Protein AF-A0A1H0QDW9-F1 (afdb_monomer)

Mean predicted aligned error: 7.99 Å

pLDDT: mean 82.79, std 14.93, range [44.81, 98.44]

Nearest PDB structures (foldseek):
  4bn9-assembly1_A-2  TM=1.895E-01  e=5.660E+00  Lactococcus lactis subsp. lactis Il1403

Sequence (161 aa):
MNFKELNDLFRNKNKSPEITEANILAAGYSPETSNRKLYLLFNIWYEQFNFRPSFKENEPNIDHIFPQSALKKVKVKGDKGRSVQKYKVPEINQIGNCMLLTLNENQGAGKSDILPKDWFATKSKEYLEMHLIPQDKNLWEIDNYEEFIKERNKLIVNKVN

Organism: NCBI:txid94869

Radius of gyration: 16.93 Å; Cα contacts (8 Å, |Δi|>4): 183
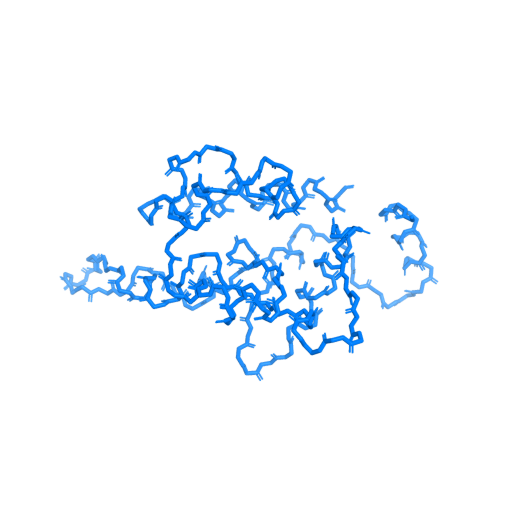; chains: 1; bounding box: 52×31×36 Å
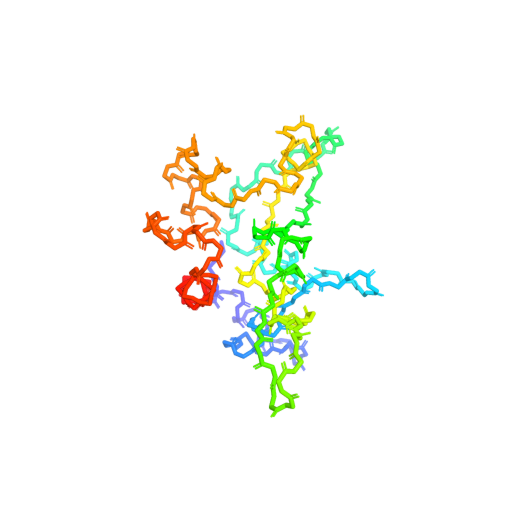
Solvent-accessible surface area (backbone atoms only — not comparable to full-atom values): 9456 Å² total; per-residue (Å²): 136,54,64,67,58,52,51,57,61,40,66,77,43,98,80,59,82,74,93,38,70,70,62,58,65,68,28,44,65,46,95,89,52,82,46,58,63,48,53,53,57,48,60,69,67,43,80,75,64,77,59,64,59,92,40,74,51,32,34,81,36,83,45,53,50,60,25,66,75,61,49,59,65,40,65,38,74,39,100,84,71,44,80,37,63,63,59,52,71,69,73,58,27,21,43,57,31,49,44,82,39,32,38,33,53,45,63,74,68,58,40,72,77,48,45,38,52,68,64,51,68,79,54,53,69,66,59,34,58,65,71,44,47,70,84,58,67,73,39,34,39,80,92,30,44,70,59,34,33,55,53,20,41,51,46,51,48,66,70,68,104

InterPro domains:
  IPR011089 GmrSD restriction endonucleases, C-terminal domain [PF07510] (22-157)

Foldseek 3Di:
DDLVVVQVVVVVDPDDDPPDLVLQFQQWDDPVDDSVSLVVLLCLLLVPQPCVVPDLQSHKDKDFQQHPVVQQPDWDQDPVRDTHRPDDPSRRTTSLRIFIDGNCVPPVVPCHNPFNLRSVVPDDPVVCLSRQFPPPSVCSDPVNVVVRSVNSSVSSVVSND

Structure (mmCIF, N/CA/C/O backbone):
data_AF-A0A1H0QDW9-F1
#
_entry.id   AF-A0A1H0QDW9-F1
#
loop_
_atom_site.group_PDB
_atom_site.id
_atom_site.type_symbol
_atom_site.label_atom_id
_atom_site.label_alt_id
_atom_site.label_comp_id
_atom_site.label_asym_id
_atom_site.label_entity_id
_atom_site.label_seq_id
_atom_site.pdbx_PDB_ins_code
_atom_site.Cartn_x
_atom_site.Cartn_y
_atom_site.Cartn_z
_atom_site.occupancy
_atom_site.B_iso_or_equiv
_atom_site.auth_seq_id
_atom_site.auth_comp_id
_atom_site.auth_asym_id
_atom_site.auth_atom_id
_atom_site.pdbx_PDB_model_num
ATOM 1 N N . MET A 1 1 ? 21.918 -13.832 -3.035 1.00 44.81 1 MET A N 1
ATOM 2 C CA . MET A 1 1 ? 22.054 -14.144 -1.600 1.00 44.81 1 MET A CA 1
ATOM 3 C C . MET A 1 1 ? 20.681 -14.569 -1.121 1.00 44.81 1 MET A C 1
ATOM 5 O O . MET A 1 1 ? 19.736 -13.818 -1.321 1.00 44.81 1 MET A O 1
ATOM 9 N N . ASN A 1 2 ? 20.548 -15.792 -0.627 1.00 46.91 2 ASN A N 1
ATOM 10 C CA . ASN A 1 2 ? 19.280 -16.386 -0.196 1.00 46.91 2 ASN A CA 1
ATOM 11 C C . ASN A 1 2 ? 18.943 -15.927 1.241 1.00 46.91 2 ASN A C 1
ATOM 13 O O . ASN A 1 2 ? 19.842 -15.726 2.054 1.00 46.91 2 ASN A O 1
ATOM 17 N N . PHE A 1 3 ? 17.661 -15.784 1.579 1.00 56.38 3 PHE A N 1
ATOM 18 C CA . PHE A 1 3 ? 17.154 -15.489 2.927 1.00 56.38 3 PHE A CA 1
ATOM 19 C C . PHE A 1 3 ? 17.758 -16.353 4.029 1.00 56.38 3 PHE A C 1
ATOM 21 O O . PHE A 1 3 ? 18.058 -15.855 5.114 1.00 56.38 3 PHE A O 1
ATOM 28 N N . LYS A 1 4 ? 17.989 -17.636 3.738 1.00 57.03 4 LYS A N 1
ATOM 29 C CA . LYS A 1 4 ? 18.661 -18.547 4.667 1.00 57.03 4 LYS A CA 1
ATOM 30 C C . LYS A 1 4 ? 20.086 -18.082 4.985 1.00 57.03 4 LYS A C 1
ATOM 32 O O . LYS A 1 4 ? 20.469 -18.037 6.146 1.00 57.03 4 LYS A O 1
ATOM 37 N N . GLU A 1 5 ? 20.823 -17.637 3.968 1.00 59.38 5 GLU A N 1
ATOM 38 C CA . GLU A 1 5 ? 22.179 -17.098 4.120 1.00 59.38 5 GLU A CA 1
ATOM 39 C C . GLU A 1 5 ? 22.169 -15.771 4.883 1.00 59.38 5 GLU A C 1
ATOM 41 O O . GLU A 1 5 ? 23.043 -15.551 5.714 1.00 59.38 5 GLU A O 1
ATOM 46 N N . LEU A 1 6 ? 21.171 -14.906 4.656 1.00 55.38 6 LEU A N 1
ATOM 47 C CA . LEU A 1 6 ? 20.975 -13.684 5.445 1.00 55.38 6 LEU A CA 1
ATOM 48 C C . LEU A 1 6 ? 20.753 -14.030 6.925 1.00 55.38 6 LEU A C 1
ATOM 50 O O . LEU A 1 6 ? 21.474 -13.527 7.785 1.00 55.38 6 LEU A O 1
ATOM 54 N N . ASN A 1 7 ? 19.799 -14.914 7.222 1.00 54.53 7 ASN A N 1
ATOM 55 C CA . ASN A 1 7 ? 19.470 -15.323 8.588 1.00 54.53 7 ASN A CA 1
ATOM 56 C C . ASN A 1 7 ? 20.656 -15.980 9.306 1.00 54.53 7 ASN A C 1
ATOM 58 O O . ASN A 1 7 ? 20.890 -15.682 10.477 1.00 54.53 7 ASN A O 1
ATOM 62 N N . ASP A 1 8 ? 21.440 -16.807 8.616 1.00 58.50 8 ASP A N 1
ATOM 63 C CA . ASP A 1 8 ? 22.649 -17.423 9.173 1.00 58.50 8 ASP A CA 1
ATOM 64 C C . ASP A 1 8 ? 23.751 -16.378 9.448 1.00
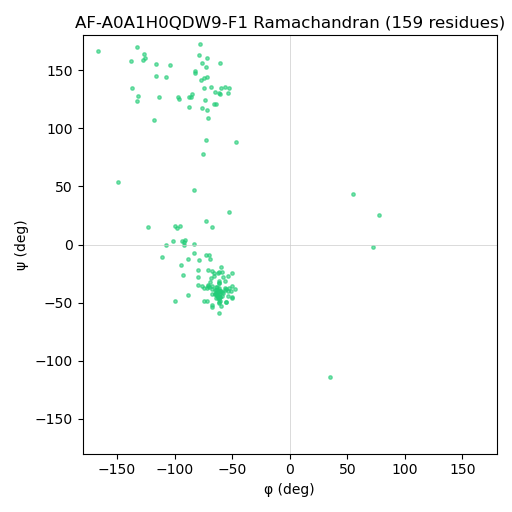 58.50 8 ASP A C 1
ATOM 66 O O . ASP A 1 8 ? 24.447 -16.442 10.467 1.00 58.50 8 ASP A O 1
ATOM 70 N N . LEU A 1 9 ? 23.867 -15.348 8.602 1.00 54.12 9 LEU A N 1
ATOM 71 C CA . LEU A 1 9 ? 24.798 -14.231 8.804 1.00 54.12 9 LEU A CA 1
ATOM 72 C C . LEU A 1 9 ? 24.371 -13.315 9.966 1.00 54.12 9 LEU A C 1
ATOM 74 O O . LEU A 1 9 ? 25.223 -12.810 10.702 1.00 54.12 9 LEU A O 1
ATOM 78 N N . PHE A 1 10 ? 23.061 -13.120 10.155 1.00 50.34 10 PHE A N 1
ATOM 79 C CA . PHE A 1 10 ? 22.489 -12.295 11.224 1.00 50.34 10 PHE A CA 1
ATOM 80 C C . PHE A 1 10 ? 22.440 -13.012 12.579 1.00 50.34 10 PHE A C 1
ATOM 82 O O . PHE A 1 10 ? 22.710 -12.377 13.596 1.00 50.34 10 PHE A O 1
ATOM 89 N N . ARG A 1 11 ? 22.198 -14.329 12.620 1.00 54.62 11 ARG A N 1
ATOM 90 C CA . ARG A 1 11 ? 22.253 -15.135 13.858 1.00 54.62 11 ARG A CA 1
ATOM 91 C C . ARG A 1 11 ? 23.636 -15.139 14.508 1.00 54.62 11 ARG A C 1
ATOM 93 O O . ARG A 1 11 ? 23.730 -15.133 15.730 1.00 54.62 11 ARG 
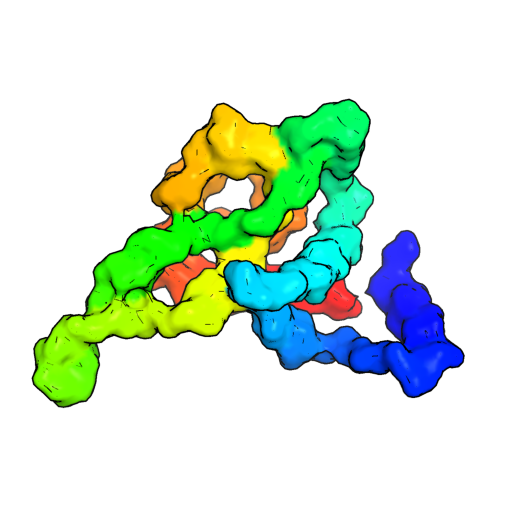A O 1
ATOM 100 N N . ASN A 1 12 ? 24.703 -15.069 13.711 1.00 51.59 12 ASN A N 1
ATOM 101 C CA . ASN A 1 12 ? 26.081 -15.014 14.214 1.00 51.59 12 ASN A CA 1
ATOM 102 C C . ASN A 1 12 ? 26.451 -13.692 14.913 1.00 51.59 12 ASN A C 1
ATOM 104 O O . ASN A 1 12 ? 27.507 -13.601 15.543 1.00 51.59 12 ASN A O 1
ATOM 108 N N . LYS A 1 13 ? 25.603 -12.659 14.849 1.00 46.94 13 LYS A N 1
ATOM 109 C CA . LYS A 1 13 ? 25.774 -11.420 15.614 1.00 46.94 13 LYS A CA 1
ATOM 110 C C . LYS A 1 13 ? 24.577 -11.271 16.549 1.00 46.94 13 LYS A C 1
ATOM 112 O O . LYS A 1 13 ? 23.503 -10.922 16.086 1.00 46.94 13 LYS A O 1
ATOM 117 N N . ASN A 1 14 ? 24.787 -11.483 17.855 1.00 45.47 14 ASN A N 1
ATOM 118 C CA . ASN A 1 14 ? 23.832 -11.465 18.992 1.00 45.47 14 ASN A CA 1
ATOM 119 C C . ASN A 1 14 ? 22.924 -10.208 19.166 1.00 45.47 14 ASN A C 1
ATOM 121 O O . ASN A 1 14 ? 22.541 -9.858 20.280 1.00 45.47 14 ASN A O 1
ATOM 125 N N . LYS A 1 15 ? 22.590 -9.474 18.103 1.00 46.28 15 LYS A N 1
ATOM 126 C CA . LYS A 1 15 ? 21.754 -8.269 18.089 1.00 46.28 15 LYS A CA 1
ATOM 127 C C . LYS A 1 15 ? 20.994 -8.141 16.767 1.00 46.28 15 LYS A C 1
ATOM 129 O O . LYS A 1 15 ? 21.108 -7.123 16.087 1.00 46.28 15 LYS A O 1
ATOM 134 N N . SER A 1 16 ? 20.246 -9.154 16.350 1.00 50.38 16 SER A N 1
ATOM 135 C CA . SER A 1 16 ? 19.302 -8.983 15.240 1.00 50.38 16 SER A CA 1
ATOM 136 C C . SER A 1 16 ? 17.944 -9.559 15.622 1.00 50.38 16 SER A C 1
ATOM 138 O O . SER A 1 16 ? 17.898 -10.684 16.113 1.00 50.38 16 SER A O 1
ATOM 140 N N . PRO A 1 17 ? 16.852 -8.785 15.479 1.00 54.38 17 PRO A N 1
ATOM 141 C CA . PRO A 1 17 ? 15.516 -9.313 15.705 1.00 54.38 17 PRO A CA 1
ATOM 142 C C . PRO A 1 17 ? 15.287 -10.449 14.709 1.00 54.38 17 PRO A C 1
ATOM 144 O O . PRO A 1 17 ? 15.546 -10.277 13.519 1.00 54.38 17 PRO A O 1
ATOM 147 N N . GLU A 1 18 ? 14.838 -11.606 15.193 1.00 60.59 18 GLU A N 1
ATOM 148 C CA . GLU A 1 18 ? 14.453 -12.708 14.315 1.00 60.59 18 GLU A CA 1
ATOM 149 C C . GLU A 1 18 ? 13.443 -12.205 13.276 1.00 60.59 18 GLU A C 1
ATOM 151 O O . GLU A 1 18 ? 12.501 -11.473 13.608 1.00 60.59 18 GLU A O 1
ATOM 156 N N . ILE A 1 19 ? 13.647 -12.576 12.011 1.00 67.00 19 ILE A N 1
ATOM 157 C CA . ILE A 1 19 ? 12.670 -12.326 10.953 1.00 67.00 19 ILE A CA 1
ATOM 158 C C . ILE A 1 19 ? 11.512 -13.294 11.200 1.00 67.00 19 ILE A C 1
ATOM 160 O O . ILE A 1 19 ? 11.535 -14.443 10.775 1.00 67.00 19 ILE A O 1
ATOM 164 N N . THR A 1 20 ? 10.535 -12.838 11.976 1.00 80.81 20 THR A N 1
ATOM 165 C CA . THR A 1 20 ? 9.288 -13.553 12.238 1.00 80.81 20 THR A CA 1
ATOM 166 C C . THR A 1 20 ? 8.165 -12.920 11.431 1.00 80.81 20 THR A C 1
ATOM 168 O O . THR A 1 20 ? 8.203 -11.723 11.135 1.00 80.81 20 THR A O 1
ATOM 171 N N . GLU A 1 21 ? 7.125 -13.696 11.129 1.00 82.88 21 GLU A N 1
ATOM 172 C CA . GLU A 1 21 ? 5.909 -13.191 10.481 1.00 82.88 21 GLU A CA 1
ATOM 173 C C . GLU A 1 21 ? 5.354 -11.954 11.202 1.00 82.88 21 GLU A C 1
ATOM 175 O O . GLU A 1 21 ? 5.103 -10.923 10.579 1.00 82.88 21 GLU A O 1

# Required action:
Looking above, find the stretch of lines that opens with the one holding "ATOM 63 C CA" and closes with the one holding "ATOM 71 C CA". Copy it exactly, pictures excluded.

# Task output:
ATOM 63 C CA . ASP A 1 8 ? 22.649 -17.423 9.173 1.00 58.50 8 ASP A CA 1
ATOM 64 C C . ASP A 1 8 ? 23.751 -16.378 9.448 1.00
 58.50 8 ASP A C 1
ATOM 66 O O . ASP A 1 8 ? 24.447 -16.442 10.467 1.00 58.50 8 ASP A O 1
ATOM 70 N N . LEU A 1 9 ? 23.867 -15.348 8.602 1.00 54.12 9 LEU A N 1
ATOM 71 C CA . LEU A 1 9 ? 24.798 -14.231 8.804 1.00 54.12 9 LEU A CA 1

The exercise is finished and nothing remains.